● WORK INSTRUCTIONS
Data follows below. Repeat exactly the lines between the line holding "ATOM 32 O O" and the line holding "ATOM 80 O O", inclusive, and nothing more; drop pictures.
Start of INFORMATION GIVEN
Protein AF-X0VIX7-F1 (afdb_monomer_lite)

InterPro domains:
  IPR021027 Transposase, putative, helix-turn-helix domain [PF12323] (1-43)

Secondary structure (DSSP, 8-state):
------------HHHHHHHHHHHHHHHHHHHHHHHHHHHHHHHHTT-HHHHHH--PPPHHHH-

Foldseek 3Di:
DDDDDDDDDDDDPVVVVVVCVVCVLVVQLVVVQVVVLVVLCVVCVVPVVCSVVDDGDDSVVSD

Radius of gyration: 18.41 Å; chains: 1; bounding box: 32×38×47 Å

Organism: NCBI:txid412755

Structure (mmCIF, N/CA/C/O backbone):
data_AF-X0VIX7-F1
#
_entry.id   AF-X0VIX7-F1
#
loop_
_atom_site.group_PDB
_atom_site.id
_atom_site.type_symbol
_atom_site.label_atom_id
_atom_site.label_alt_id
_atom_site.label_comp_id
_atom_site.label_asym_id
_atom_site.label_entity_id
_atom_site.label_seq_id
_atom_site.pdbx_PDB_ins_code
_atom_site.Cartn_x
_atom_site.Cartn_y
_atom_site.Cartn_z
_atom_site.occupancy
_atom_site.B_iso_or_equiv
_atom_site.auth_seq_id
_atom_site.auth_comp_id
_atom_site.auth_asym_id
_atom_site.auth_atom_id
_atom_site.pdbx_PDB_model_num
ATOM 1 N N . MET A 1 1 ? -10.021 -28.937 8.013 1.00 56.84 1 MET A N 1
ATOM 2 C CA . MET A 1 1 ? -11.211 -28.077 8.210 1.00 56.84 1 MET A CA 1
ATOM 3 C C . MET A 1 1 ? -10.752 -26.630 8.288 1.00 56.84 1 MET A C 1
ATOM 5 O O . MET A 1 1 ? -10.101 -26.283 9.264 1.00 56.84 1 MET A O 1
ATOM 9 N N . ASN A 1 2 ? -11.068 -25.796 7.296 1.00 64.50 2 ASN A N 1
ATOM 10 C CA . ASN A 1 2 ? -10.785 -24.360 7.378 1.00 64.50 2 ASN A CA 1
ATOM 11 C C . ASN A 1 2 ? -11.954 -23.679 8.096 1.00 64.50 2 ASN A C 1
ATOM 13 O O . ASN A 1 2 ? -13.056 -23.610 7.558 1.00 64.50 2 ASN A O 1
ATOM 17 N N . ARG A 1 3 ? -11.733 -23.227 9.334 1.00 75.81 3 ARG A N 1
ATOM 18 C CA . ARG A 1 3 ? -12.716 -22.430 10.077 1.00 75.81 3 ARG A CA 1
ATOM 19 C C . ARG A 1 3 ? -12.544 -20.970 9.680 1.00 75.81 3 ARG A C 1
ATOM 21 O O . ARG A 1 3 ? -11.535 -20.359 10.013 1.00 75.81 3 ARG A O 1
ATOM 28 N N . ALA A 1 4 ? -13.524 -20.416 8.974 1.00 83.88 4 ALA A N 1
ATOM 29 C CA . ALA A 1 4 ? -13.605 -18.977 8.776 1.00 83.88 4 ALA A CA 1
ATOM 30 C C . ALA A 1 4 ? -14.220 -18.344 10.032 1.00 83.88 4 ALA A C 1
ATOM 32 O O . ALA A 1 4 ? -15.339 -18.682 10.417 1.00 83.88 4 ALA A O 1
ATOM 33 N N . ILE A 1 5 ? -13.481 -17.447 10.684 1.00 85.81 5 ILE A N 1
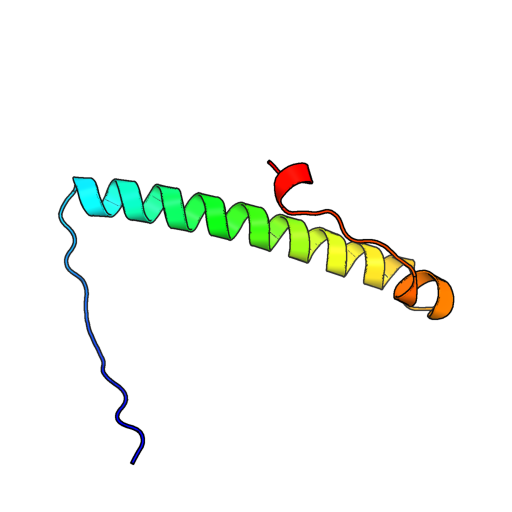
ATOM 34 C CA . ILE A 1 5 ? -13.980 -16.676 11.826 1.00 85.81 5 ILE A CA 1
ATOM 35 C C . ILE A 1 5 ? -14.533 -15.359 11.290 1.00 85.81 5 ILE A C 1
ATOM 37 O O . ILE A 1 5 ? -13.811 -14.578 10.673 1.00 85.81 5 ILE A O 1
ATOM 41 N N . LYS A 1 6 ? -15.818 -15.103 11.544 1.00 89.06 6 LYS A N 1
ATOM 42 C CA . LYS A 1 6 ? -16.443 -13.806 11.281 1.00 89.06 6 LYS A CA 1
ATOM 43 C C . LYS A 1 6 ? -16.476 -13.008 12.579 1.00 89.06 6 LYS A C 1
ATOM 45 O O . LYS A 1 6 ? -17.226 -13.341 13.489 1.00 89.06 6 LYS A O 1
ATOM 50 N N . VAL A 1 7 ? -15.673 -11.953 12.647 1.00 89.62 7 VAL A N 1
ATOM 51 C CA . VAL A 1 7 ? -15.606 -11.031 13.788 1.00 89.62 7 VAL A CA 1
ATOM 52 C C . VAL A 1 7 ? -16.015 -9.630 13.358 1.00 89.62 7 VAL A C 1
ATOM 54 O O . VAL A 1 7 ? -15.697 -9.192 12.253 1.00 89.62 7 VAL A O 1
ATOM 57 N N . ARG A 1 8 ? -16.734 -8.931 14.239 1.00 92.12 8 ARG A N 1
ATOM 58 C CA . ARG A 1 8 ? -17.066 -7.513 14.092 1.00 92.12 8 ARG A CA 1
ATOM 59 C C . ARG A 1 8 ? -16.331 -6.734 15.176 1.00 92.12 8 ARG A C 1
ATOM 61 O O . ARG A 1 8 ? -16.396 -7.103 16.344 1.00 92.12 8 ARG A O 1
ATOM 68 N N . LEU A 1 9 ? -15.632 -5.681 14.771 1.00 88.88 9 LEU A N 1
ATOM 69 C CA . LEU A 1 9 ? -14.922 -4.785 15.676 1.00 88.88 9 LEU A CA 1
ATOM 70 C C . LEU A 1 9 ? -15.838 -3.618 16.054 1.00 88.88 9 LEU A C 1
ATOM 72 O O . LEU A 1 9 ? -16.523 -3.075 15.190
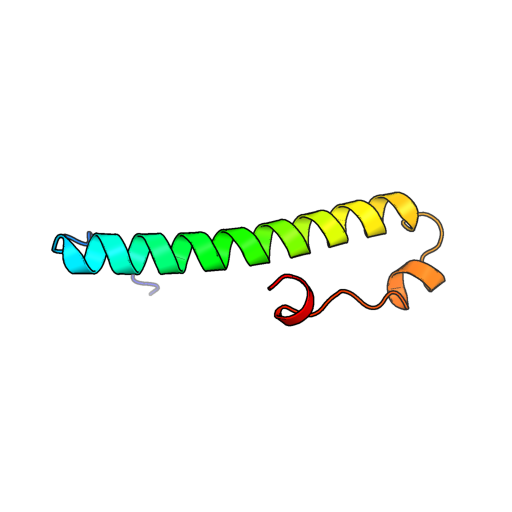 1.00 88.88 9 LEU A O 1
ATOM 76 N N . TYR A 1 10 ? -15.820 -3.242 17.331 1.00 94.69 10 TYR A N 1
ATOM 77 C CA . TYR A 1 10 ? -16.498 -2.062 1
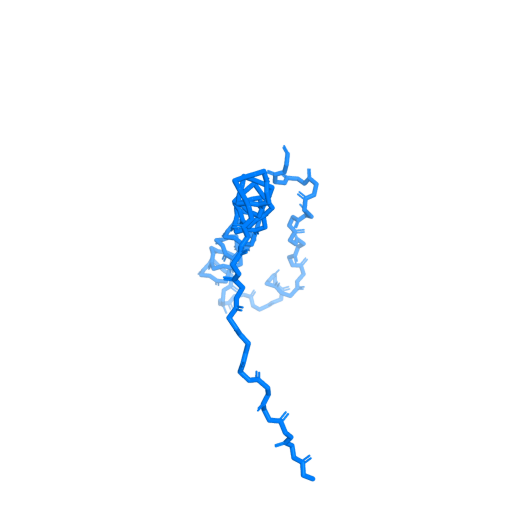7.872 1.00 94.69 10 TYR A CA 1
ATOM 78 C C . TYR A 1 10 ? -15.451 -1.178 18.566 1.00 94.69 10 TYR A C 1
ATOM 80 O O . TYR A 1 10 ? -15.301 -1.250 19.788 1.00 94.69 10 TYR A O 1
ATOM 88 N N . PRO A 1 11 ? -14.632 -0.452 17.787 1.00 95.00 11 PRO A N 1
ATOM 89 C CA . PRO A 1 11 ? -13.587 0.409 18.329 1.00 95.00 11 PRO A CA 1
ATOM 90 C C . PRO A 1 11 ? -14.174 1.576 19.137 1.00 95.00 11 PRO A C 1
ATOM 92 O O . PRO A 1 11 ? -15.281 2.039 18.882 1.00 95.00 11 PRO A O 1
ATOM 95 N N . LYS A 1 12 ? -13.419 2.062 20.124 1.00 97.50 12 LYS A N 1
ATOM 96 C CA . LYS A 1 12 ? -13.676 3.362 20.765 1.00 97.50 12 LYS A CA 1
ATOM 97 C C . LYS A 1 12 ? -13.173 4.491 19.861 1.00 97.50 12 LYS A C 1
ATOM 99 O O . LYS A 1 12 ? -12.317 4.253 19.015 1.00 97.50 12 LYS A O 1
ATOM 104 N N . GLN A 1 13 ? -13.615 5.722 20.112 1.00 97.44 13 GLN A N 1
ATOM 105 C CA . GLN A 1 13 ? -13.262 6.896 19.301 1.00 97.44 13 GLN A CA 1
ATOM 106 C C . GLN A 1 13 ? -11.749 7.024 19.019 1.00 97.44 13 GLN A C 1
ATOM 108 O O . GLN A 1 13 ? -11.344 7.142 17.868 1.00 97.44 13 GLN A O 1
ATOM 113 N N . GLU A 1 14 ? -10.892 6.894 20.036 1.00 97.56 14 GLU A N 1
ATOM 114 C CA . GLU A 1 14 ? -9.431 6.955 19.854 1.00 97.56 14 GLU A CA 1
ATOM 115 C C . GLU A 1 14 ? -8.897 5.847 18.923 1.00 97.56 14 GLU A C 1
ATOM 117 O O . GLU A 1 14 ? -8.011 6.069 18.097 1.00 97.56 14 GLU A O 1
ATOM 122 N N . GLN A 1 15 ? -9.468 4.642 19.007 1.00 97.31 15 GLN A N 1
ATOM 123 C CA . GLN A 1 15 ? -9.089 3.526 18.142 1.00 97.31 15 GLN A CA 1
ATOM 124 C C . GLN A 1 15 ? -9.540 3.765 16.699 1.00 97.31 15 GLN A C 1
ATOM 126 O O . GLN A 1 15 ? -8.796 3.438 15.779 1.00 97.31 15 GLN A O 1
ATOM 131 N N . GLU A 1 16 ? -10.721 4.348 16.486 1.00 96.62 16 GLU A N 1
ATOM 132 C CA . GLU A 1 16 ? -11.197 4.727 15.149 1.00 96.62 16 GLU A CA 1
ATOM 133 C C . GLU A 1 16 ? -10.251 5.725 14.483 1.00 96.62 16 GLU A C 1
ATOM 135 O O . GLU A 1 16 ? -9.877 5.542 13.322 1.00 96.62 16 GLU A O 1
ATOM 140 N N . GLU A 1 17 ? -9.801 6.737 15.223 1.00 97.12 17 GLU A N 1
ATOM 141 C CA . GLU A 1 17 ? -8.852 7.730 14.722 1.00 97.12 17 GLU A CA 1
ATOM 142 C C . GLU A 1 17 ? -7.509 7.098 14.339 1.00 97.12 17 GLU A C 1
ATOM 144 O O . GLU A 1 17 ? -6.969 7.382 13.264 1.00 97.12 17 GLU A O 1
ATOM 149 N N . ILE A 1 18 ? -6.971 6.214 15.185 1.00 97.31 18 ILE A N 1
ATOM 150 C CA . ILE A 1 18 ? -5.720 5.493 14.913 1.00 97.31 18 ILE A CA 1
ATOM 151 C C . ILE A 1 18 ? -5.876 4.591 13.686 1.00 97.31 18 ILE A C 1
ATOM 153 O O . ILE A 1 18 ? -5.037 4.626 12.783 1.00 97.31 18 ILE A O 1
ATOM 157 N N . LEU A 1 19 ? -6.957 3.812 13.617 1.00 96.44 19 LEU A N 1
ATOM 158 C CA . LEU A 1 19 ? -7.236 2.922 12.490 1.00 96.44 19 LEU A CA 1
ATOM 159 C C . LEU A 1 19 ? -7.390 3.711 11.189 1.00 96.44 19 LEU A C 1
End of INFORMATION GIVEN
● ANSWER FOR THE TASK
ATOM 32 O O . ALA A 1 4 ? -15.339 -18.682 10.417 1.00 83.88 4 ALA A O 1
ATOM 33 N N . ILE A 1 5 ? -13.481 -17.447 10.684 1.00 85.81 5 ILE A N 1
ATOM 34 C CA . ILE A 1 5 ? -13.980 -16.676 11.826 1.00 85.81 5 ILE A CA 1
ATOM 35 C C . ILE A 1 5 ? -14.533 -15.359 11.290 1.00 85.81 5 ILE A C 1
ATOM 37 O O . ILE A 1 5 ? -13.811 -14.578 10.673 1.00 85.81 5 ILE A O 1
ATOM 41 N N . LYS A 1 6 ? -15.818 -15.103 11.544 1.00 89.06 6 LYS A N 1
ATOM 42 C CA . LYS A 1 6 ? -16.443 -13.806 11.281 1.00 89.06 6 LYS A CA 1
ATOM 43 C C . LYS A 1 6 ? -16.476 -13.008 12.579 1.00 89.06 6 LYS A C 1
ATOM 45 O O . LYS A 1 6 ? -17.226 -13.341 13.489 1.00 89.06 6 LYS A O 1
ATOM 50 N N . VAL A 1 7 ? -15.673 -11.953 12.647 1.00 89.62 7 VAL A N 1
ATOM 51 C CA . VAL A 1 7 ? -15.606 -11.031 13.788 1.00 89.62 7 VAL A CA 1
ATOM 52 C C . VAL A 1 7 ? -16.015 -9.630 13.358 1.00 89.62 7 VAL A C 1
ATOM 54 O O . VAL A 1 7 ? -15.697 -9.192 12.253 1.00 89.62 7 VAL A O 1
ATOM 57 N N . ARG A 1 8 ? -16.734 -8.931 14.239 1.00 92.12 8 ARG A N 1
ATOM 58 C CA . ARG A 1 8 ? -17.066 -7.513 14.092 1.00 92.12 8 ARG A CA 1
ATOM 59 C C . ARG A 1 8 ? -16.331 -6.734 15.176 1.00 92.12 8 ARG A C 1
ATOM 61 O O . ARG A 1 8 ? -16.396 -7.103 16.344 1.00 92.12 8 ARG A O 1
ATOM 68 N N . LEU A 1 9 ? -15.632 -5.681 14.771 1.00 88.88 9 LEU A N 1
ATOM 69 C CA . LEU A 1 9 ? -14.922 -4.785 15.676 1.00 88.88 9 LEU A CA 1
ATOM 70 C C . LEU A 1 9 ? -15.838 -3.618 16.054 1.00 88.88 9 LEU A C 1
ATOM 72 O O . LEU A 1 9 ? -16.523 -3.075 15.190
 1.00 88.88 9 LEU A O 1
ATOM 76 N N . TYR A 1 10 ? -15.820 -3.242 17.331 1.00 94.69 10 TYR A N 1
ATOM 77 C CA . TYR A 1 10 ? -16.498 -2.062 1
7.872 1.00 94.69 10 TYR A CA 1
ATOM 78 C C . TYR A 1 10 ? -15.451 -1.178 18.566 1.00 94.69 10 TYR A C 1
ATOM 80 O O . TYR A 1 10 ? -15.301 -1.250 19.788 1.00 94.69 10 TYR A O 1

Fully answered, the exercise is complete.